◆ **PROMPT**: Instruction for the data below: set down exactly the lines from the line with "ATOM 5 O O . MET" to the line with "ATOM 85 C CA", inclusive, and no others.

◆ **INPUT DATA**:
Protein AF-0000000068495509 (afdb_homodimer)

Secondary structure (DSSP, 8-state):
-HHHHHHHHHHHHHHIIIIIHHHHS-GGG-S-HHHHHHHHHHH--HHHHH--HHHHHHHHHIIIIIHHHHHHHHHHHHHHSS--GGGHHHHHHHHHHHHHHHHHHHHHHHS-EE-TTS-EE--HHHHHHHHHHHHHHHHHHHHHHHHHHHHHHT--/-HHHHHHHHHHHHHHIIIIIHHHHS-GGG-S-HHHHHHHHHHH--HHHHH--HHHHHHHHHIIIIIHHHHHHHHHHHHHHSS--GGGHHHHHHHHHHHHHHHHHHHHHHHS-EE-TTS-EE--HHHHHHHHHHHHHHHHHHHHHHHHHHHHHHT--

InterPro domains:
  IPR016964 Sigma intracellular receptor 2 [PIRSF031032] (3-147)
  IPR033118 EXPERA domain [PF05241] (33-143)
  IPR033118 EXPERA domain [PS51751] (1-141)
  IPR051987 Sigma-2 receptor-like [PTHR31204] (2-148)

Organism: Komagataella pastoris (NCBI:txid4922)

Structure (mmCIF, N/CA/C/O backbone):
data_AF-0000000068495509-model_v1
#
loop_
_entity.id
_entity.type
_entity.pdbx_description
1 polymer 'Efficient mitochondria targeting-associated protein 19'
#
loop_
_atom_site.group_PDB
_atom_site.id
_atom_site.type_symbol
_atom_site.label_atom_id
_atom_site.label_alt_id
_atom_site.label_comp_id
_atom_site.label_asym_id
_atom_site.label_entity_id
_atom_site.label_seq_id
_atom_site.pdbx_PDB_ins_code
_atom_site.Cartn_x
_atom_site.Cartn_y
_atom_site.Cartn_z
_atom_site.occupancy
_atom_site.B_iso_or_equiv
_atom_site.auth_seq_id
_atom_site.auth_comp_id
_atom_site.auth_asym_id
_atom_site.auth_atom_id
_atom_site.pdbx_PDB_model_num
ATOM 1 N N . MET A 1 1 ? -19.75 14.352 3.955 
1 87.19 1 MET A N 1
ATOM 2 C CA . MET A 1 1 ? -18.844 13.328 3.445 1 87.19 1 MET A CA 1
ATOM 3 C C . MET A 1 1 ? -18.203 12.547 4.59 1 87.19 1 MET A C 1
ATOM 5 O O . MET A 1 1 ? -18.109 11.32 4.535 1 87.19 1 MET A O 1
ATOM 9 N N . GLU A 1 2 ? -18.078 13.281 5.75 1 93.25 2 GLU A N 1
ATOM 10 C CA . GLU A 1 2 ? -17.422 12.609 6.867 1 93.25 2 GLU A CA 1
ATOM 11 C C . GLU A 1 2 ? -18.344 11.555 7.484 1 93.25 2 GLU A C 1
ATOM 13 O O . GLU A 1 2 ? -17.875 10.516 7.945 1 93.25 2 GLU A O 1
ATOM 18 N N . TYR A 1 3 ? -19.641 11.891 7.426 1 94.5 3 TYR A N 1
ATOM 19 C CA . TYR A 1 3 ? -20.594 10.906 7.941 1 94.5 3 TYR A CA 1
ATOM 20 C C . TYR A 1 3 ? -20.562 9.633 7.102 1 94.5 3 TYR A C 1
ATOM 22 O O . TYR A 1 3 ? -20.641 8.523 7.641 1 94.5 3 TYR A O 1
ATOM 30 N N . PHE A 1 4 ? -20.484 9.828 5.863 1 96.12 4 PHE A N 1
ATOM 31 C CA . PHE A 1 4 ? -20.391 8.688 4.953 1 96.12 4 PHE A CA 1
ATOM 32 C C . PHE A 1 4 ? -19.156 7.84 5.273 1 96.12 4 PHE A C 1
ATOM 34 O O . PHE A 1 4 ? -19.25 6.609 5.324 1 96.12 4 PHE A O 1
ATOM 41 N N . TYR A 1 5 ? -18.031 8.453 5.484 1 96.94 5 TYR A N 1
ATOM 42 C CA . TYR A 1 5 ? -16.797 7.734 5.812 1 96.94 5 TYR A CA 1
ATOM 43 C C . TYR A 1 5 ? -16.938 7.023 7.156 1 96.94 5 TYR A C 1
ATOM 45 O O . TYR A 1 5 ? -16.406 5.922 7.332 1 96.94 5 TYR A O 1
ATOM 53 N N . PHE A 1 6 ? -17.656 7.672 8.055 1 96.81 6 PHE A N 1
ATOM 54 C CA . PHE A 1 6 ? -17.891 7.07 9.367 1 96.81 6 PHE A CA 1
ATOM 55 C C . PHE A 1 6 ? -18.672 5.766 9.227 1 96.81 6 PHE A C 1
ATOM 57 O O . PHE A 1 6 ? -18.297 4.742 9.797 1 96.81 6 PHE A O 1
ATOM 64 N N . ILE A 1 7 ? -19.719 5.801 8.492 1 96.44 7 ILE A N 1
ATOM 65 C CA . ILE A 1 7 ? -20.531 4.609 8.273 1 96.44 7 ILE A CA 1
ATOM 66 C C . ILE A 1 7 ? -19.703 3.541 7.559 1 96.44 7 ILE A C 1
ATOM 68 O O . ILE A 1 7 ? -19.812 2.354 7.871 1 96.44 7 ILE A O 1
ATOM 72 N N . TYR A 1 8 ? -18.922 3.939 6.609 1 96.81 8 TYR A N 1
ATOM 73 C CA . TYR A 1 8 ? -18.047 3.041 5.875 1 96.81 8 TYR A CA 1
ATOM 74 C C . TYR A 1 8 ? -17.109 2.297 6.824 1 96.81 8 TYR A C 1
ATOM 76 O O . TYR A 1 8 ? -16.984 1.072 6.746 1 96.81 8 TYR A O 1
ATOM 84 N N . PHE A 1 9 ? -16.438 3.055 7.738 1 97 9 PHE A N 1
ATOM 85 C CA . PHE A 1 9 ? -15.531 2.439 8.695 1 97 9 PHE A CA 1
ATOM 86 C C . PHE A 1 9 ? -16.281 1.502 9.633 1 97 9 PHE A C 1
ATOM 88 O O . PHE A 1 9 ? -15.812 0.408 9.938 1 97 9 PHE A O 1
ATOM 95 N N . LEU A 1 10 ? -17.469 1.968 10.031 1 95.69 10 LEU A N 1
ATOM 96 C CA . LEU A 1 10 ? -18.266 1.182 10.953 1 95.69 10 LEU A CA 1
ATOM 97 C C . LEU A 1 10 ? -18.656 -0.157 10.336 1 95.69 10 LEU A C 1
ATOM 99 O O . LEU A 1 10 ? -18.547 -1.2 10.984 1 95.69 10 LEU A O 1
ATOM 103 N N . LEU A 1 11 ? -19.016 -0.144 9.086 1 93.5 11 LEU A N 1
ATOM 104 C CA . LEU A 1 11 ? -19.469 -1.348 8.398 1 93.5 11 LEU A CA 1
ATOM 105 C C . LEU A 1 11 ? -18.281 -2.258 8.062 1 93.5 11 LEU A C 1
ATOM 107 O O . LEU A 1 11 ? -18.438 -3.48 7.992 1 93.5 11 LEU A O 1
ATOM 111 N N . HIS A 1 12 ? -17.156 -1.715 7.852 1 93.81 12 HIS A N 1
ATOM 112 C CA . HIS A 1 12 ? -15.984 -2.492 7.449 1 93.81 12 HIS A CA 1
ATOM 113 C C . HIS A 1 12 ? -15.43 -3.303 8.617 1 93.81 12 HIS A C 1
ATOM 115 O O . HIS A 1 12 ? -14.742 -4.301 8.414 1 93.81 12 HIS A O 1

==

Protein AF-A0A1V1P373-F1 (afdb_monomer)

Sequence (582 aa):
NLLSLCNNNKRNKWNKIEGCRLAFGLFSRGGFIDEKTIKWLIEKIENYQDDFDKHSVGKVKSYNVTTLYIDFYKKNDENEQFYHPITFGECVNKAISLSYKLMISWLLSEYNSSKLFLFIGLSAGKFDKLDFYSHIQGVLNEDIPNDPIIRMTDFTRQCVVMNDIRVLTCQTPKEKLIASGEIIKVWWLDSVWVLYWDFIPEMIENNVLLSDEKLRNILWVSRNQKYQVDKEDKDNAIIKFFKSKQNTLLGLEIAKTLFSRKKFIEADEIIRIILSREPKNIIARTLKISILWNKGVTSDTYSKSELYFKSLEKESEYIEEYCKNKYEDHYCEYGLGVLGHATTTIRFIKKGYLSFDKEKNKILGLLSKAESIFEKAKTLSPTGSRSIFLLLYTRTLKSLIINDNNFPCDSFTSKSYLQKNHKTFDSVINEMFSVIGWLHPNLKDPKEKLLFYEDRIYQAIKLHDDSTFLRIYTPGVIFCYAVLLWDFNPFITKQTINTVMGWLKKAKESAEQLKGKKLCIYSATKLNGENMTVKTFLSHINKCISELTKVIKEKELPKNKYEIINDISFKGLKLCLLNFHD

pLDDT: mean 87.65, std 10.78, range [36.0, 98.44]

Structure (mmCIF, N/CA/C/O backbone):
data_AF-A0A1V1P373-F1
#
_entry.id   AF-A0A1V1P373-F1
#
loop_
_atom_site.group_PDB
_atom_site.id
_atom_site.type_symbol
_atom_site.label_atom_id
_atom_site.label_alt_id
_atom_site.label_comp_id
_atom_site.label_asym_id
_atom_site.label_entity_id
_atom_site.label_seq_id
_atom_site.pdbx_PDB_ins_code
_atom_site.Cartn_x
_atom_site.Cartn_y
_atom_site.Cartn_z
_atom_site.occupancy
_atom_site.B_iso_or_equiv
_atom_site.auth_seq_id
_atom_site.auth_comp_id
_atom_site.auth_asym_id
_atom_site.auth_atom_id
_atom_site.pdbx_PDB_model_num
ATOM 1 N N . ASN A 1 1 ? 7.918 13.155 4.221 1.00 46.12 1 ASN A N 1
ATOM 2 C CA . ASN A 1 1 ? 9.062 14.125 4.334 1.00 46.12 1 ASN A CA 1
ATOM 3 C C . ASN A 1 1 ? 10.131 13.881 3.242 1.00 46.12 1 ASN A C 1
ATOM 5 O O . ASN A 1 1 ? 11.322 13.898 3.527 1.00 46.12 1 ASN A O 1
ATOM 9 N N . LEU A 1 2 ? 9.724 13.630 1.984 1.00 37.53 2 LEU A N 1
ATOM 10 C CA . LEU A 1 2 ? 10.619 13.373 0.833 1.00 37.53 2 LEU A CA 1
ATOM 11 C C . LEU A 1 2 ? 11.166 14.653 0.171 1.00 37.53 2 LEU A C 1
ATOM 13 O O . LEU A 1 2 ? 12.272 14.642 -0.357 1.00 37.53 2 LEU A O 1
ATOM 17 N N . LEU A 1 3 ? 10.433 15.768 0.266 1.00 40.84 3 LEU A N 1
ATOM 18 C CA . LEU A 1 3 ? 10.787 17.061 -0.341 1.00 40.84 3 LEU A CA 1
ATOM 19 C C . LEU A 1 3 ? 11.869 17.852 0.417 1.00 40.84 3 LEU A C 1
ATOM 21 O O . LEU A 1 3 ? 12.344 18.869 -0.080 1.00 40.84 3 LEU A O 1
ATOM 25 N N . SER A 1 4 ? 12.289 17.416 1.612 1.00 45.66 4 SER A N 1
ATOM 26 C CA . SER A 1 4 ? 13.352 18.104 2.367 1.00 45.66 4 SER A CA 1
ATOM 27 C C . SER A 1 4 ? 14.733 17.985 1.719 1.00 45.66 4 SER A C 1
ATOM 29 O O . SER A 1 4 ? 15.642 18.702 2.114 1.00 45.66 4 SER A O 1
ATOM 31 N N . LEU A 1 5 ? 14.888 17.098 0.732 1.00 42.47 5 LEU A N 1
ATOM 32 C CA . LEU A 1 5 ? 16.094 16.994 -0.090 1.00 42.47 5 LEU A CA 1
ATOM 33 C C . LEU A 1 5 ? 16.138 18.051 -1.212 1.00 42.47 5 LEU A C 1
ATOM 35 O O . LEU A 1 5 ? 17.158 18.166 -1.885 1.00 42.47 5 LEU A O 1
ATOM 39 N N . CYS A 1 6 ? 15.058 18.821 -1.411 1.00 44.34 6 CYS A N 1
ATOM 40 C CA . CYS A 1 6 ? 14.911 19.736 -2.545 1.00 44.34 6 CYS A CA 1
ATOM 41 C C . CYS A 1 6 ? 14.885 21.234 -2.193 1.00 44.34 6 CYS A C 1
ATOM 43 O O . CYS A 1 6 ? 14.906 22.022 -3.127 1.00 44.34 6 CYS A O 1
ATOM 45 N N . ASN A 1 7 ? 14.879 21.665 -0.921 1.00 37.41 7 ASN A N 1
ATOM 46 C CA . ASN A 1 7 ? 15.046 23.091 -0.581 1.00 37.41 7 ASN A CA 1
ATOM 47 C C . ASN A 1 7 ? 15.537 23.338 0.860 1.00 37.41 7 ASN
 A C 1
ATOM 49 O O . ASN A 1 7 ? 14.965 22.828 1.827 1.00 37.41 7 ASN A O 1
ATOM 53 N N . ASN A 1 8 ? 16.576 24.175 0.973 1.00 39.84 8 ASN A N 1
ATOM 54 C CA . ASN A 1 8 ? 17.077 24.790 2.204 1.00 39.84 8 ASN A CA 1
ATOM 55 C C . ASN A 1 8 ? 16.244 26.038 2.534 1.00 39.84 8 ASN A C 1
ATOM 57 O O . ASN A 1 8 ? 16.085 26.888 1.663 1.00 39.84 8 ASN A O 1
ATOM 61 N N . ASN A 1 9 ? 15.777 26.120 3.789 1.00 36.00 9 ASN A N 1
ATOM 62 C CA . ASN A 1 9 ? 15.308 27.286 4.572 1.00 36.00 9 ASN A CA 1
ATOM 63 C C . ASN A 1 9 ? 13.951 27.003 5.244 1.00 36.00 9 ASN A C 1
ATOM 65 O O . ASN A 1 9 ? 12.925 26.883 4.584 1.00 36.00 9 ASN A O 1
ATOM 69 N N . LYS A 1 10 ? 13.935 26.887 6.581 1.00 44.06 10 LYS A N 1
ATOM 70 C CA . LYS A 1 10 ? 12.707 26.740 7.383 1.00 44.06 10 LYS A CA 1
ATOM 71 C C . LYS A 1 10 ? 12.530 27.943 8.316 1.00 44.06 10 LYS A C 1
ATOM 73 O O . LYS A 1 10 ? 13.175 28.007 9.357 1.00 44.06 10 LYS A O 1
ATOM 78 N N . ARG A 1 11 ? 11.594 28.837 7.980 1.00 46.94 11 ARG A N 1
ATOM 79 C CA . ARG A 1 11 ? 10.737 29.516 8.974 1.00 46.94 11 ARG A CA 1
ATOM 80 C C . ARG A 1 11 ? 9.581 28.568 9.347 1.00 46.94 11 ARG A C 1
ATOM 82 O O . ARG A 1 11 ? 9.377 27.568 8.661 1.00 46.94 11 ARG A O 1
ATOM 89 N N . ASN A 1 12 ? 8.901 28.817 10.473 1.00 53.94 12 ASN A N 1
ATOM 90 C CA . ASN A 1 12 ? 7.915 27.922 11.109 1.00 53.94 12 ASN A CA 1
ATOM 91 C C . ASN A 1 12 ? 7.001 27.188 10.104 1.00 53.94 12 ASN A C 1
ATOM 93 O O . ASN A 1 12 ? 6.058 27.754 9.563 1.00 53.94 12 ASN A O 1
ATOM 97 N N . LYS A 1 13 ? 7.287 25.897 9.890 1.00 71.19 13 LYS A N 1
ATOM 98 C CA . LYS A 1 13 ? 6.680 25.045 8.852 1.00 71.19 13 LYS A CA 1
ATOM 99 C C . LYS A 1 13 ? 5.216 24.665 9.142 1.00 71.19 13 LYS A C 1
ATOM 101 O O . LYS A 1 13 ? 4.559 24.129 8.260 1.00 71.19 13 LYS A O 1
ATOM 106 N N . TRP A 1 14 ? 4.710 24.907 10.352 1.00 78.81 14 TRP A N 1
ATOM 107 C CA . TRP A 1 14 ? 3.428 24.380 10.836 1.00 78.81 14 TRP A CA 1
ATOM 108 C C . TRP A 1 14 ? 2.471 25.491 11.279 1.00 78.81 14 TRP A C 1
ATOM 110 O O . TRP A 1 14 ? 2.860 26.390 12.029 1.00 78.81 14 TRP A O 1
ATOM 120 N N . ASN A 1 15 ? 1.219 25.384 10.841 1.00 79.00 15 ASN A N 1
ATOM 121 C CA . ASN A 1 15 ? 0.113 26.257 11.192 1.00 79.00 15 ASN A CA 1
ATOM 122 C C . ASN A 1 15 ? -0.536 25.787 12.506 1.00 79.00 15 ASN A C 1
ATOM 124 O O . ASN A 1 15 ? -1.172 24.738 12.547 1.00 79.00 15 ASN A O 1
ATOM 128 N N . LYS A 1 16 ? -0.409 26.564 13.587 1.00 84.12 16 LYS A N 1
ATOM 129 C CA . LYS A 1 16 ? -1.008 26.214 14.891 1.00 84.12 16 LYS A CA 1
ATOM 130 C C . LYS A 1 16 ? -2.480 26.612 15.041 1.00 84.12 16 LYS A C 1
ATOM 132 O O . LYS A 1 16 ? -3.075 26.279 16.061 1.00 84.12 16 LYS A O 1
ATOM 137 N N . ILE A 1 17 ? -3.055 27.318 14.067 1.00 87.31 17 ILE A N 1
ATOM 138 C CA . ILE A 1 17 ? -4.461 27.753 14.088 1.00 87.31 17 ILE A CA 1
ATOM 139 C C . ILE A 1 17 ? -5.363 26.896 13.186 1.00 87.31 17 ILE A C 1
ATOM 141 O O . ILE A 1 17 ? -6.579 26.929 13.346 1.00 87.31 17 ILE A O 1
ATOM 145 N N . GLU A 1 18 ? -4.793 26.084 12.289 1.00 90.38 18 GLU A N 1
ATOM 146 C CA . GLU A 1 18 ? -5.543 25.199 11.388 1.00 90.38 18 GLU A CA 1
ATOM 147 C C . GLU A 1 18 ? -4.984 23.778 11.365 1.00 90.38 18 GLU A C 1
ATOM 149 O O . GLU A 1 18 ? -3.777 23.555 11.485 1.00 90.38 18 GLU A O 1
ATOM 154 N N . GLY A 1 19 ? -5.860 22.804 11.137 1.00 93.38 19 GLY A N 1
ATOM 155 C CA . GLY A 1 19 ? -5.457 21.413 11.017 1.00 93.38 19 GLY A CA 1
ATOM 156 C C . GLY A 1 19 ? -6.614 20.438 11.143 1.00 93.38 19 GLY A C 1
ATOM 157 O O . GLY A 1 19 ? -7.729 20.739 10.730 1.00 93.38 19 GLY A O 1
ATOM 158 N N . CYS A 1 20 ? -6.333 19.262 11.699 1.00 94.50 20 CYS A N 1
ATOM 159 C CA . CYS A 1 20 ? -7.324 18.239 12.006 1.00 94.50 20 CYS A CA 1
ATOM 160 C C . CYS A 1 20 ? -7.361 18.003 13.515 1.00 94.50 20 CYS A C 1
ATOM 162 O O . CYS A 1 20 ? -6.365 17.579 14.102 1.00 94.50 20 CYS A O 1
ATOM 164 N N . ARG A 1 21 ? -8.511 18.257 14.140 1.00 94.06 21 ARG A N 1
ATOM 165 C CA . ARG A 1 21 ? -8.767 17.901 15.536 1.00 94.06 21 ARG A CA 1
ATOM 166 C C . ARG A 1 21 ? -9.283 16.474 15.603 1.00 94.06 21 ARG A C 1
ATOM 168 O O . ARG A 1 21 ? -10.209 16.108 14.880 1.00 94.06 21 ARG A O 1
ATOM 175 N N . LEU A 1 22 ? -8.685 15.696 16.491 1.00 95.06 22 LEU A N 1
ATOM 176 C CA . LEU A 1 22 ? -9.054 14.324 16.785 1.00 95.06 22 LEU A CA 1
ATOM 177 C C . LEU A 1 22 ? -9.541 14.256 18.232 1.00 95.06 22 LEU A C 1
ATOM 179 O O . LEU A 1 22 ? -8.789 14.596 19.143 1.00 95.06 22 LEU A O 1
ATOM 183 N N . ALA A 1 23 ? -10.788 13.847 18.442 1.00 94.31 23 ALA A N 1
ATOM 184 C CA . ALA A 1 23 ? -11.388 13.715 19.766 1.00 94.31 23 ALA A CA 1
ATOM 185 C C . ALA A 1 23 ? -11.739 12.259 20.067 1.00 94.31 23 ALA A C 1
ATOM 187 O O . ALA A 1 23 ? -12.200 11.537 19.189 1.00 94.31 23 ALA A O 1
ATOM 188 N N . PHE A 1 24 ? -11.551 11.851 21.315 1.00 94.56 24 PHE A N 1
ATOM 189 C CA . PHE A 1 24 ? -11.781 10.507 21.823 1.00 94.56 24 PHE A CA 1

◆ **ANSWER TO THIS EXERCISE**:
ATOM 5 O O . MET A 1 1 ? -18.109 11.32 4.535 1 87.19 1 MET A O 1
ATOM 9 N N . GLU A 1 2 ? -18.078 13.281 5.75 1 93.25 2 GLU A N 1
ATOM 10 C CA . GLU A 1 2 ? -17.422 12.609 6.867 1 93.25 2 GLU A CA 1
ATOM 11 C C . GLU A 1 2 ? -18.344 11.555 7.484 1 93.25 2 GLU A C 1
ATOM 13 O O . GLU A 1 2 ? -17.875 10.516 7.945 1 93.25 2 GLU A O 1
ATOM 18 N N . TYR A 1 3 ? -19.641 11.891 7.426 1 94.5 3 TYR A N 1
ATOM 19 C CA . TYR A 1 3 ? -20.594 10.906 7.941 1 94.5 3 TYR A CA 1
ATOM 20 C C . TYR A 1 3 ? -20.562 9.633 7.102 1 94.5 3 TYR A C 1
ATOM 22 O O . TYR A 1 3 ? -20.641 8.523 7.641 1 94.5 3 TYR A O 1
ATOM 30 N N . PHE A 1 4 ? -20.484 9.828 5.863 1 96.12 4 PHE A N 1
ATOM 31 C CA . PHE A 1 4 ? -20.391 8.688 4.953 1 96.12 4 PHE A CA 1
ATOM 32 C C . PHE A 1 4 ? -19.156 7.84 5.273 1 96.12 4 PHE A C 1
ATOM 34 O O . PHE A 1 4 ? -19.25 6.609 5.324 1 96.12 4 PHE A O 1
ATOM 41 N N . TYR A 1 5 ? -18.031 8.453 5.484 1 96.94 5 TYR A N 1
ATOM 42 C CA . TYR A 1 5 ? -16.797 7.734 5.812 1 96.94 5 TYR A CA 1
ATOM 43 C C . TYR A 1 5 ? -16.938 7.023 7.156 1 96.94 5 TYR A C 1
ATOM 45 O O . TYR A 1 5 ? -16.406 5.922 7.332 1 96.94 5 TYR A O 1
ATOM 53 N N . PHE A 1 6 ? -17.656 7.672 8.055 1 96.81 6 PHE A N 1
ATOM 54 C CA . PHE A 1 6 ? -17.891 7.07 9.367 1 96.81 6 PHE A CA 1
ATOM 55 C C . PHE A 1 6 ? -18.672 5.766 9.227 1 96.81 6 PHE A C 1
ATOM 57 O O . PHE A 1 6 ? -18.297 4.742 9.797 1 96.81 6 PHE A O 1
ATOM 64 N N . ILE A 1 7 ? -19.719 5.801 8.492 1 96.44 7 ILE A N 1
ATOM 65 C CA . ILE A 1 7 ? -20.531 4.609 8.273 1 96.44 7 ILE A CA 1
ATOM 66 C C . ILE A 1 7 ? -19.703 3.541 7.559 1 96.44 7 ILE A C 1
ATOM 68 O O . ILE A 1 7 ? -19.812 2.354 7.871 1 96.44 7 ILE A O 1
ATOM 72 N N . TYR A 1 8 ? -18.922 3.939 6.609 1 96.81 8 TYR A N 1
ATOM 73 C CA . TYR A 1 8 ? -18.047 3.041 5.875 1 96.81 8 TYR A CA 1
ATOM 74 C C . TYR A 1 8 ? -17.109 2.297 6.824 1 96.81 8 TYR A C 1
ATOM 76 O O . TYR A 1 8 ? -16.984 1.072 6.746 1 96.81 8 TYR A O 1
ATOM 84 N N . PHE A 1 9 ? -16.438 3.055 7.738 1 97 9 PHE A N 1
ATOM 85 C CA . PHE A 1 9 ? -15.531 2.439 8.695 1 97 9 PHE A CA 1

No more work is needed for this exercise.